Given an urn with $40$ balls: $10$ white,$10$ black,$10$ red, $10$ green. We extract $2$ balls (simultaneously). What is the probability that at least one of them to be a white ball?
 A: Look at the event $X$= 
you dont pick a white ball.
Numbers of combinations to pick two balls : $40 \choose 2 $
Number of combinations to pick two balls that are not white : $30 \choose 2 $
Therefore the probability to pick two non-white balls is $$P(X)=\frac{30 \choose 2 }{40 \choose 2 }$$
We know that $X^c$= You pick at least one white ball, thus
$$P(X^c)=1-\frac{30 \choose 2 }{40 \choose 2 }$$
A: Solve by counting:


*

*Direct: "At least one white" = ("Two white") or ("One white and one non-white"): $$
\frac{\binom{10}{2}}{\binom{40}{2}}+\frac{\binom{10}{1}\binom{30}{1}}{\binom{40}{2}}=\frac{23}{52}
$$ Where $P(X)=P(X_1\text{ or }X_2)=P(X_1)+P(X_2)$ since $X_1,X_2$ are disjoint events.

*Complement: "Pick $x\ge 1$ white" is opposite of "Pick $x\lt 1$ white (that is, pick $0$ whites)": $$
1-\frac{30 \choose 2 }{40 \choose 2 }=\frac{23}{52}
$$ Where $P(X)=P(\text{not }X_0)=1-P(X_0)$ due to $X_0$ being a complement of $X$.
Solve by probability tree:


*

*Chances of first ball being white is $\frac{10}{40}$, and of not being white is $\frac{30}{40}$.

*If first is white, we are done (don't care about the second pick as we already have at least one white in this scenario).
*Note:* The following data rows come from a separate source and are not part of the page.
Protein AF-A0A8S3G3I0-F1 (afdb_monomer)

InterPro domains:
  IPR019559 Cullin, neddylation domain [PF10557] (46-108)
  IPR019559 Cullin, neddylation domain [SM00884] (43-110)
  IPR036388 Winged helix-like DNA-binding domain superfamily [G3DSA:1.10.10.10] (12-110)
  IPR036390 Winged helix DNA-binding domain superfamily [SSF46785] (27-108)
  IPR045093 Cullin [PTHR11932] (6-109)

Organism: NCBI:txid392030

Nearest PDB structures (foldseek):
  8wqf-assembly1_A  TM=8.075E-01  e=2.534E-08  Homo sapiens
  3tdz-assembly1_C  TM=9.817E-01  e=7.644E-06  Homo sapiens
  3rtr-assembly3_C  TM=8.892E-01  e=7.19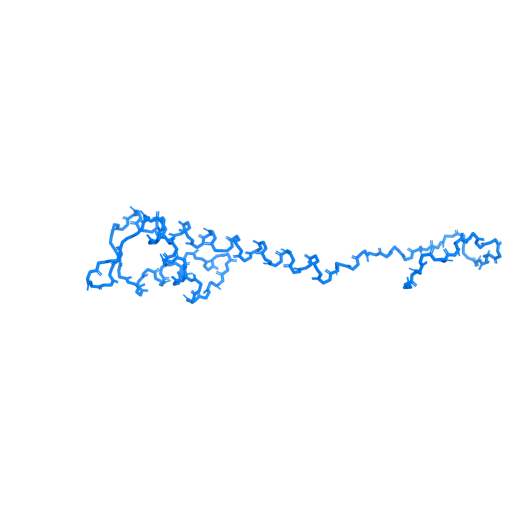3E-06  Homo sapiens
  3o2p-assembly3_E  TM=9.357E-01  e=2.424E-05  Saccharomyces cerevisiae
  8or0-assembly1_A  TM=8.032E-01  e=3.919E-06  Homo sapiens

Secondary structure (DSSP, 8-state):
----TT------TT---S-S------------HHHHHHHHHHHHHHHHHHHHHHHHHHHHHHS--BHHHHHHHHHHHHTTT----HHHHHHHHHHHHHTTS----TTSB-

Foldseek 3Di:
DDDDPPDDDDDDPVDDDPDPDDDDPPPPPPCDVVNVVVVVVVVVVVVLVVLLVQLLVVCVVPVKDAPVVSLVSSQVVCVVPDRDDSVSNVVSVVVCVVVVSDPQDPRRMD

Mean predicted aligned error: 10.43 Å

Sequence (110 aa):
IDLIETSLISVNFEFKSKRTKFKLPIVTQKETNQDSEATQRNLDEDRKFFIQAIIVRIMKSRQTQKHNLLIEEVITQSKQRFLPSIHLIKKCIEILIDKQYLERNSTDEY

pLDDT: mean 88.73, std 10.12, range [56.0, 97.75]

Solvent-accessible surface area (backbone atoms only — not comparable to full-atom values): 6973 Å² total; pe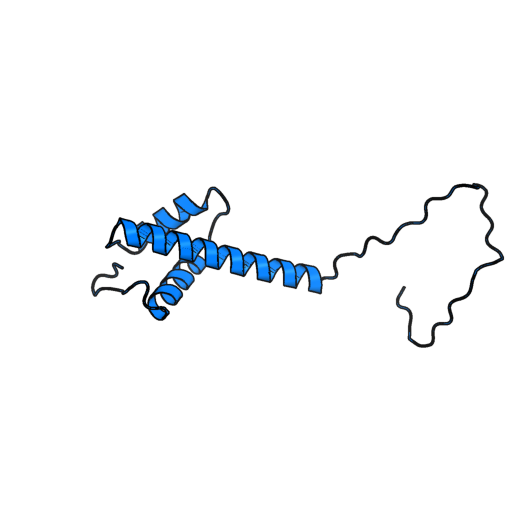r-residue (Å²): 132,88,78,56,95,85,63,84,85,77,85,73,84,81,74,82,71,99,54,97,76,77,83,75,84,75,77,70,79,69,76,46,73,66,56,55,50,53,52,51,53,54,53,53,50,52,52,49,51,51,50,41,54,48,50,53,54,51,45,74,74,60,68,58,46,46,54,71,60,50,53,55,51,50,46,62,71,37,52,87,82,45,83,75,54,70,68,59,52,54,53,38,49,53,53,32,36,77,69,68,77,45,58,78,47,100,80,57,28,60

Structure (mmCIF, N/CA/C/O backbone):
data_AF-A0A8S3G3I0-F1
#
_entry.id   AF-A0A8S3G3I0-F1
#
loop_
_atom_site.group_PDB
_atom_site.id
_atom_site.type_symbol
_atom_site.label_atom_id
_atom_site.label_alt_id
_atom_site.label_comp_id
_atom_site.label_asym_id
_atom_site.label_entity_id
_atom_site.label_seq_id
_atom_site.pdbx_PDB_ins_code
_atom_site.Cartn_x
_atom_site.Cartn_y
_atom_site.Cartn_z
_atom_site.occupancy
_atom_site.B_iso_or_equiv
_atom_site.auth_seq_id
_atom_site.auth_comp_id
_atom_site.auth_asym_id
_atom_site.auth_atom_id
_atom_site.pdbx_PDB_model_num
ATOM 1 N N . ILE A 1 1 ? 14.164 1.160 -37.941 1.00 56.00 1 ILE A N 1
ATOM 2 C CA . ILE A 1 1 ? 14.272 0.543 -39.281 1.00 56.00 1 ILE A CA 1
ATOM 3 C C . ILE A 1 1 ? 13.541 -0.759 -39.122 1.00 56.00 1 ILE A C 1
ATOM 5 O O . ILE A 1 1 ? 14.075 -1.653 -38.477 1.00 56.00 1 ILE A O 1
ATOM 9 N N . ASP A 1 2 ? 12.295 -0.792 -39.567 1.00 60.12 2 ASP A N 1
ATOM 10 C CA . ASP A 1 2 ? 11.461 -1.969 -39.379 1.00 60.12 2 ASP A CA 1
ATOM 11 C C . ASP A 1 2 ? 11.823 -2.941 -40.494 1.00 60.12 2 ASP A C 1
ATOM 13 O O . ASP A 1 2 ? 11.544 -2.709 -41.669 1.00 60.12 2 ASP A O 1
ATOM 17 N N . LEU A 1 3 ? 12.587 -3.964 -40.121 1.00 80.56 3 LEU A N 1
ATOM 18 C CA . LEU A 1 3 ? 12.963 -5.042 -41.020 1.00 80.56 3 LEU A CA 1
ATOM 19 C C . LEU A 1 3 ? 11.750 -5.958 -41.166 1.00 80.56 3 LEU A C 1
ATOM 21 O O . LEU A 1 3 ? 11.194 -6.429 -40.178 1.00 80.56 3 LEU A O 1
ATOM 25 N N . ILE A 1 4 ? 11.342 -6.195 -42.405 1.00 85.81 4 ILE A N 1
ATOM 26 C CA . ILE A 1 4 ? 10.296 -7.163 -42.749 1.00 85.81 4 ILE A CA 1
ATOM 27 C C . ILE A 1 4 ? 10.957 -8.547 -42.881 1.00 85.81 4 ILE A C 1
ATOM 29 O O . ILE A 1 4 ? 12.153 -8.615 -43.168 1.00 85.81 4 ILE A O 1
ATOM 33 N N . GLU A 1 5 ? 10.213 -9.645 -42.717 1.00 80.00 5 GLU A N 1
ATOM 34 C CA . GLU A 1 5 ? 10.734 -11.027 -42.806 1.00 80.00 5 GLU A CA 1
ATOM 35 C C . GLU A 1 5 ? 11.539 -11.327 -44.080 1.00 80.00 5 GLU A C 1
ATOM 37 O O . GLU A 1 5 ? 12.464 -12.133 -44.051 1.00 80.00 5 GLU A O 1
ATOM 42 N N . THR A 1 6 ? 11.244 -10.657 -45.195 1.00 84.75 6 THR A N 1
ATOM 43 C CA . THR A 1 6 ? 11.953 -10.847 -46.471 1.00 84.75 6 THR A CA 1
ATOM 44 C C . THR A 1 6 ? 13.203 -9.975 -46.621 1.00 84.75 6 THR A C 1
ATOM 46 O O . THR A 1 6 ? 13.795 -9.926 -47.700 1.00 84.75 6 THR A O 1
ATOM 49 N N . SER A 1 7 ? 13.597 -9.234 -45.585 1.00 89.50 7 SER A N 1
ATOM 50 C CA . SER A 1 7 ? 14.736 -8.318 -45.666 1.00 89.50 7 SER A CA 1
ATOM 51 C C . SER A 1 7 ? 16.046 -9.101 -45.683 1.00 89.50 7 SER A C 1
ATOM 53 O O . SER A 1 7 ? 16.402 -9.760 -44.708 1.00 89.50 7 SER A O 1
ATOM 55 N N . LEU A 1 8 ? 16.796 -8.993 -46.778 1.00 84.25 8 LEU A N 1
ATOM 56 C CA . LEU A 1 8 ? 18.139 -9.556 -46.875 1.00 84.25 8 LEU A CA 1
ATOM 57 C C . LEU A 1 8 ? 19.158 -8.585 -46.280 1.00 84.25 8 LEU A C 1
ATOM 59 O O . LEU A 1 8 ? 19.212 -7.410 -46.642 1.00 84.25 8 LEU A O 1
ATOM 63 N N . ILE A 1 9 ? 19.976 -9.098 -45.366 1.00 88.88 9 ILE A N 1
ATOM 64 C CA . ILE A 1 9 ? 21.038 -8.345 -44.704 1.00 88.88 9 ILE A CA 1
ATOM 65 C C . ILE A 1 9 ? 22.373 -8.824 -45.269 1.00 88.88 9 ILE A C 1
ATOM 67 O O . ILE A 1 9 ? 22.661 -10.020 -45.270 1.00 88.88 9 ILE A O 1
ATOM 71 N N . SER A 1 10 ? 23.201 -7.890 -45.730 1.00 89.25 10 SER A N 1
ATOM 72 C CA . SER A 1 10 ? 24.533 -8.177 -46.260 1.00 89.25 10 SER A CA 1
ATOM 73 C C . SER A 1 10 ? 25.577 -7.210 -45.710 1.00 89.25 10 SER A C 1
ATOM 75 O O . SER A 1 10 ? 25.272 -6.090 -45.298 1.00 89.25 10 SER A O 1
ATOM 77 N N . VAL A 1 11 ? 26.837 -7.641 -45.722 1.00 90.19 11 VAL A N 1
ATOM 78 C CA . VAL A 1 11 ? 27.973 -6.813 -45.306 1.00 90.19 11 VAL A CA 1
ATOM 79 C C . VAL A 1 11 ? 28.251 -5.741 -46.363 1.00 90.19 11 VAL A C 1
ATOM 81 O O . VAL A 1 11 ? 28.333 -6.042 -47.552 1.00 90.19 11 VAL A O 1
ATOM 84 N N . ASN A 1 12 ? 28.426 -4.488 -45.933 1.00 91.62 12 ASN A N 1
ATOM 85 C CA . ASN A 1 12 ? 28.837 -3.398 -46.817 1.00 91.62 12 ASN A CA 1
ATOM 86 C C . ASN A 1 12 ? 30.368 -3.371 -46.975 1.00 91.62 12 ASN A C 1
ATOM 88 O O . ASN A 1 12 ? 31.074 -2.807 -46.138 1.00 91.62 12 ASN A O 1
ATOM 92 N N . PHE A 1 13 ? 30.872 -3.951 -48.065 1.00 93.06 13 PHE A N 1
ATOM 93 C CA . PHE A 1 13 ? 32.301 -3.950 -48.403 1.00 93.06 13 PHE A CA 1
ATOM 94 C C . PHE A 1 13 ? 32.807 -2.614 -48.969 1.00 93.06 13 PHE A C 1
ATOM 96 O O . PHE A 1 13 ? 34.013 -2.385 -49.012 1.00 93.06 13 PHE A O 1
ATOM 103 N N . GLU A 1 14 ? 31.913 -1.707 -49.362 1.00 93.38 14 GLU A N 1
ATOM 104 C CA . GLU A 1 14 ? 32.268 -0.386 -49.897 1.00 93.38 14 GLU A CA 1
ATOM 105 C C . GLU A 1 14 ? 32.421 0.681 -48.804 1.00 93.38 14 GLU A C 1
ATOM 107 O O . GLU A 1 14 ? 32.579 1.872 -49.090 1.00 93.38 14 GLU A O 1
ATOM 112 N N . PHE A 1 15 ? 32.377 0.279 -47.533 1.00 87.75 15 PHE A N 1
ATOM 113 C CA . PHE A 1 15 ? 32.495 1.194 -46.410 1.00 87.75 15 PHE A CA 1
ATOM 114 C C . PHE A 1 15 ? 33.834 1.950 -46.428 1.00 87.75 15 PHE A C 1
ATOM 116 O O . PHE A 1 15 ? 34.914 1.362 -46.355 1.00 87.75 15 PHE A O 1
ATOM 123 N N . LYS A 1 16 ? 33.761 3.286 -46.461 1.00 88.88 16 LYS A N 1
ATOM 124 C CA . LYS A 1 16 ? 34.918 4.188 -46.389 1.00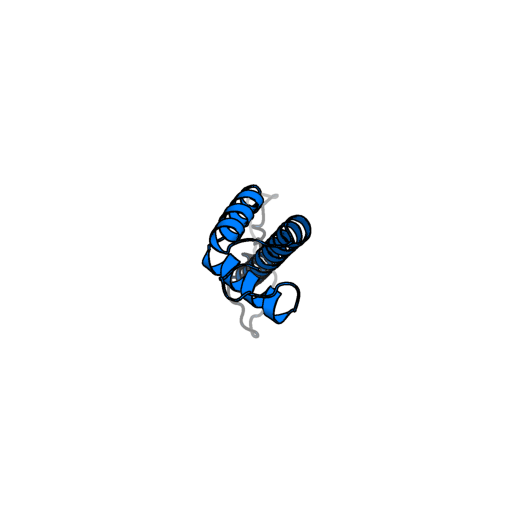 88.88 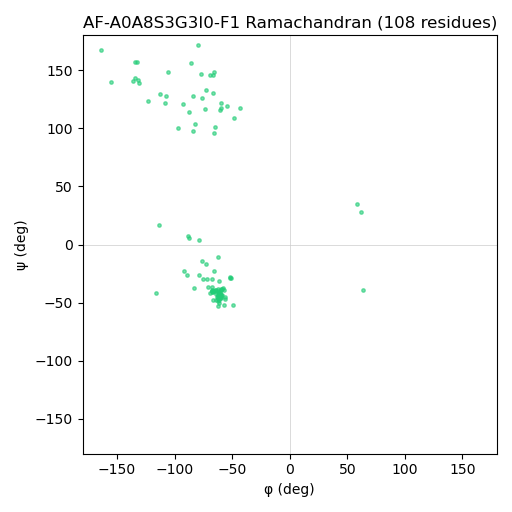16 LYS A CA 1
ATOM 125 C C . LYS A 1 16 ? 34.753 5.150 -45.217 1.00 88.88 16 LYS A C 1
ATOM 127 O O . LYS A 1 16 ? 33.789 5.906 -45.156 1.00 88.88 16 LYS A O 1
ATOM 132 N N . SER A 1 17 ? 35.728 5.169 -44.309 1.00 87.31 17 SER A N 1
ATOM 133 C CA . SER A 1 17 ? 35.798 6.119 -43.193 1.00 87.31 17 SER A CA 1
ATOM 134 C C . SER A 1 17 ? 37.184 6.751 -43.125 1.00 87.31 17 SER A C 1
ATOM 136 O O . SER A 1 17 ? 38.193 6.065 -43.253 1.00 87.31 17 SER A O 1
ATOM 138 N N . LYS A 1 18 ? 37.241 8.064 -42.866 1.00 86.62 18 LYS A N 1
ATOM 139 C CA . LYS A 1 18 ? 38.506 8.792 -42.646 1.00 86.62 18 LYS A CA 1
ATOM 140 C C . LYS A 1 18 ? 39.153 8.464 -41.292 1.00 86.62 18 LYS A C 1
ATOM 142 O O . LYS A 1 18 ? 40.316 8.789 -41.084 1.00 86.62 18 LYS A O 1
ATOM 147 N N . ARG A 1 19 ? 38.403 7.872 -40.352 1.00 87.19 19 ARG A N 1
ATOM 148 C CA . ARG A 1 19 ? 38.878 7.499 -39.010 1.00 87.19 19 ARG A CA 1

If first is not white (And don't forget we have $\frac{30}{40}$ chance of finding ourselves in this scenario), we now have $\frac{10}{39}$ of second ball being white (first pick took out one non-white ball). Summing up both scenarios: $$
\frac{10}{40}+\frac{30}{40}\cdot\frac{10}{39}=\frac{23}{52} $$